Lubricating structure of differential device

Technical Field

The present invention relates to a lubricating structure of a differential device for distributing rotational power from a drive source of a vehicle to a pair of left and right drive wheels.

Background

A differential device (differential device) for distributing rotational power from a drive source such as an engine to a pair of left and right drive wheels is provided in a power transmission path of a vehicle. In a differential device supported rotatably about a 1 st axis in a differential case of a transmission, a pinion shaft is inserted and fixed in a direction along a 2 nd axis perpendicular to the 1 st axis, and the differential case accommodates: a pair of pinion gears rotatably supported by the pinion shaft; and a pair of side gears that are engaged with the respective pinions and are supported to be rotatable about the 1 st axis. The left and right side gears are coupled to outer peripheries of inner ends of the left and right axles facing the inside of the differential case.

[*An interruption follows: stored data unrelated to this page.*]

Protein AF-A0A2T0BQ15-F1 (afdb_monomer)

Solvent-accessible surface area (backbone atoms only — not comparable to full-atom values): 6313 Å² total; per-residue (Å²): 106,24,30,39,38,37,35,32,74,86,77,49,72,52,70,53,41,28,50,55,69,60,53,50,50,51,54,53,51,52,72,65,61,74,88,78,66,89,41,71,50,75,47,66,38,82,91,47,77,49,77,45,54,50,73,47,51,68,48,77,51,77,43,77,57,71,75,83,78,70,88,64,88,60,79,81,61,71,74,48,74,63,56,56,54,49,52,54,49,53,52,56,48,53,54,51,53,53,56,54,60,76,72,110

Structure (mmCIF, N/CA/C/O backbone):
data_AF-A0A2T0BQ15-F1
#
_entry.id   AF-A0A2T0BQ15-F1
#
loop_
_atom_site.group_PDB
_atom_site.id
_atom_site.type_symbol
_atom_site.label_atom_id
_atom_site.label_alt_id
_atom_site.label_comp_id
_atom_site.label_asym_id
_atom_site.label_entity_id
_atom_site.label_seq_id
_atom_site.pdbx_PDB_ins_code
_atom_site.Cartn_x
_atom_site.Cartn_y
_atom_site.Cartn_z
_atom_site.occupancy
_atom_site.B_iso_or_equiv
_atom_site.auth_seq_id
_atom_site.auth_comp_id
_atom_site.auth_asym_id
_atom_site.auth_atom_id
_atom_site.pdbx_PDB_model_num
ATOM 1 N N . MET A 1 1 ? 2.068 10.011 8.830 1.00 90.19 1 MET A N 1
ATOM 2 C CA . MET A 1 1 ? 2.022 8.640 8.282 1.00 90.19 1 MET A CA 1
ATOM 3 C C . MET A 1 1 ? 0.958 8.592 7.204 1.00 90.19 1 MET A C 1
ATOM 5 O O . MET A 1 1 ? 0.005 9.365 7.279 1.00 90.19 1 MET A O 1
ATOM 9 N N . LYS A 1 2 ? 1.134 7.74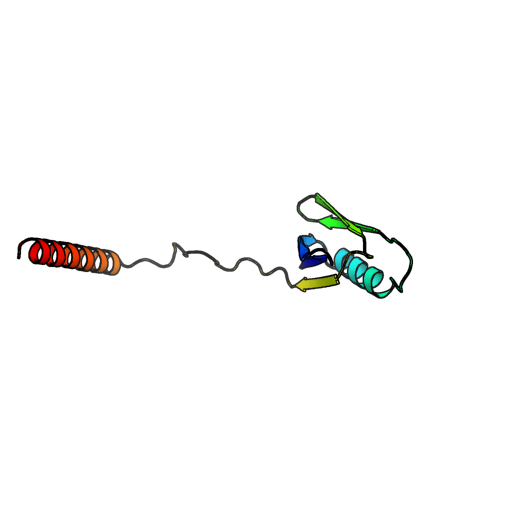4 6.198 1.00 93.56 2 LYS A N 1
ATOM 10 C CA . LYS A 1 2 ? 0.166 7.515 5.123 1.00 93.56 2 LYS A CA 1
ATOM 11 C C . LYS A 1 2 ? 0.022 6.011 4.932 1.00 93.56 2 LYS A C 1
ATOM 13 O O . LYS A 1 2 ? 1.001 5.279 5.095 1.00 93.56 2 LYS A O 1
ATOM 18 N N . ASP A 1 3 ? -1.178 5.587 4.570 1.00 95.00 3 ASP A N 1
ATOM 19 C CA . ASP A 1 3 ? -1.414 4.195 4.214 1.00 95.00 3 ASP A CA 1
ATOM 20 C C . ASP A 1 3 ? -1.012 3.993 2.759 1.00 95.00 3 ASP A C 1
ATOM 22 O O . ASP A 1 3 ? -1.159 4.890 1.918 1.00 95.00 3 ASP A O 1
ATOM 26 N N . TYR A 1 4 ? -0.490 2.816 2.452 1.00 95.62 4 TYR A N 1
ATOM 27 C CA . TYR A 1 4 ? -0.145 2.453 1.092 1.00 95.62 4 TYR A CA 1
ATOM 28 C C . TYR A 1 4 ? -0.694 1.085 0.724 1.00 95.62 4 TYR A C 1
ATOM 30 O O . TYR A 1 4 ? -0.937 0.209 1.553 1.00 95.62 4 TYR A O 1
ATOM 38 N N . THR A 1 5 ? -0.874 0.893 -0.575 1.00 96.62 5 THR A N 1
ATOM 39 C CA . THR A 1 5 ? -1.113 -0.418 -1.164 1.00 96.62 5 THR A CA 1
ATOM 40 C C . THR A 1 5 ? -0.315 -0.521 -2.451 1.00 96.62 5 THR A C 1
ATOM 42 O O . THR A 1 5 ? -0.438 0.308 -3.355 1.00 96.62 5 THR A O 1
ATOM 45 N N . ILE A 1 6 ? 0.528 -1.542 -2.525 1.00 96.50 6 ILE A N 1
ATOM 46 C CA . ILE A 1 6 ? 1.339 -1.883 -3.684 1.00 96.50 6 ILE A CA 1
ATOM 47 C C . ILE A 1 6 ? 0.724 -3.130 -4.305 1.00 96.50 6 ILE A C 1
ATOM 49 O O . ILE A 1 6 ? 0.712 -4.188 -3.679 1.00 96.50 6 ILE A O 1
ATOM 53 N N . TRP A 1 7 ? 0.248 -3.028 -5.543 1.00 96.94 7 TRP A N 1
ATOM 54 C CA . TRP A 1 7 ? -0.179 -4.190 -6.321 1.00 96.94 7 TRP A CA 1
ATOM 55 C C . TRP A 1 7 ? 0.988 -4.728 -7.123 1.00 96.94 7 TRP A C 1
ATOM 57 O O . TRP A 1 7 ? 1.656 -3.981 -7.843 1.00 96.94 7 TRP A O 1
ATOM 67 N N . LEU A 1 8 ? 1.205 -6.032 -7.024 1.00 95.19 8 LEU A N 1
ATOM 68 C CA . LEU A 1 8 ? 2.200 -6.757 -7.794 1.00 95.19 8 LEU A CA 1
ATOM 69 C C . LEU A 1 8 ? 1.543 -7.389 -9.023 1.00 95.19 8 LEU A C 1
ATOM 71 O O . LEU A 1 8 ? 0.388 -7.809 -8.983 1.00 95.19 8 LEU A O 1
ATOM 75 N N . LYS A 1 9 ? 2.303 -7.543 -10.108 1.00 92.75 9 LYS A N 1
ATOM 76 C CA . LYS A 1 9 ? 1.841 -8.156 -11.368 1.00 92.75 9 LYS A CA 1
ATOM 77 C C . LYS A 1 9 ? 1.307 -9.583 -11.200 1.00 92.75 9 LYS A C 1
ATOM 79 O O . LYS A 1 9 ? 0.532 -10.040 -12.031 1.00 92.75 9 LYS A O 1
ATOM 84 N N . GLY A 1 10 ? 1.711 -10.277 -10.133 1.00 92.50 10 GLY A N 1
ATOM 85 C CA . GLY A 1 10 ? 1.203 -11.603 -9.768 1.00 92.50 10 GLY A CA 1
ATOM 86 C C . GLY A 1 10 ? -0.195 -11.607 -9.136 1.00 92.50 10 GLY A C 1
ATOM 87 O O . GLY A 1 10 ? -0.669 -12.672 -8.762 1.00 92.50 10 GLY A O 1
ATOM 88 N N . GLY A 1 11 ? -0.842 -10.447 -8.978 1.00 91.19 11 GLY A N 1
ATOM 89 C CA . GLY A 1 11 ? -2.169 -10.309 -8.366 1.00 91.19 11 GLY A CA 1
ATOM 90 C C . GLY A 1 11 ? -2.154 -10.152 -6.843 1.00 91.19 11 GLY A C 1
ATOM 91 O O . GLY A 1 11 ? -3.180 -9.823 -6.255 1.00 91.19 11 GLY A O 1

In such a differential device, it is preferable to supply lubricating oil into the differential case in order to prevent a reduction in durability due to power loss or wear caused by friction between the pair of pinions and the side gears that mesh with each other in the differential case. Therefore, various lubricating structures of differential devices have been proposed.

For example, patent documents 1 to 3 propose the following lubricating structure: the lubricating oil stored in the bottom portion of the transmission case is lifted by the rotation of the final gear attached to the differential case, and the lifted lubricating oil is supplied into the differential case through the spiral groove formed in any one of the inner peripheral surface of the inner side portion of the differential case and the outer periphery of the inner end portion of the axle shaft, so that each portion is lubricated.

Patent document 4 proposes a lubricating structure as follows: the differential case is provided with a housing portion having a guide plate for guiding and collecting the lubricating oil lifted by the main transmission gear, and the lubricating oil collected by the housing portion is supplied into the differential case via a lubricating oil flow path to lubricate each portion.

Patent document 5 proposes a lubrication structure including: a 1 st oil groove and a 2 nd oil groove are formed on the left and right sides of the differential case, respectively, and lubricating oil supplied from a supply pipe is supplied into the differential case via the 1 st oil groove and the 2 nd oil groove, respectively, to lubricate each part.

Documents of the prior art

Patent document

Patent document 1: japanese Kokai publication Sho 58-150650

Patent document 2: japanese laid-open patent publication No. 11-118028

Patent document 3: japanese patent laid-open No. 2008-115987

Patent document 4: japanese Kokai publication Sho 62-194242

Patent document 5: japanese Utility model registration No. 2606235

Disclosure of Invention

Problems to be solved by the invention

However, in the lubrication structures proposed in patent documents 1 to 5, since the supply amount of the lubricating oil kicked up by the final gear and the like varies and varies in the right and left sides in the differential case depending on the vehicle speed, the oil temperature and the like, the amount of the lubricating oil is insufficient in either the right or left side, and therefore, there is a possibility that the gears are burned or worn.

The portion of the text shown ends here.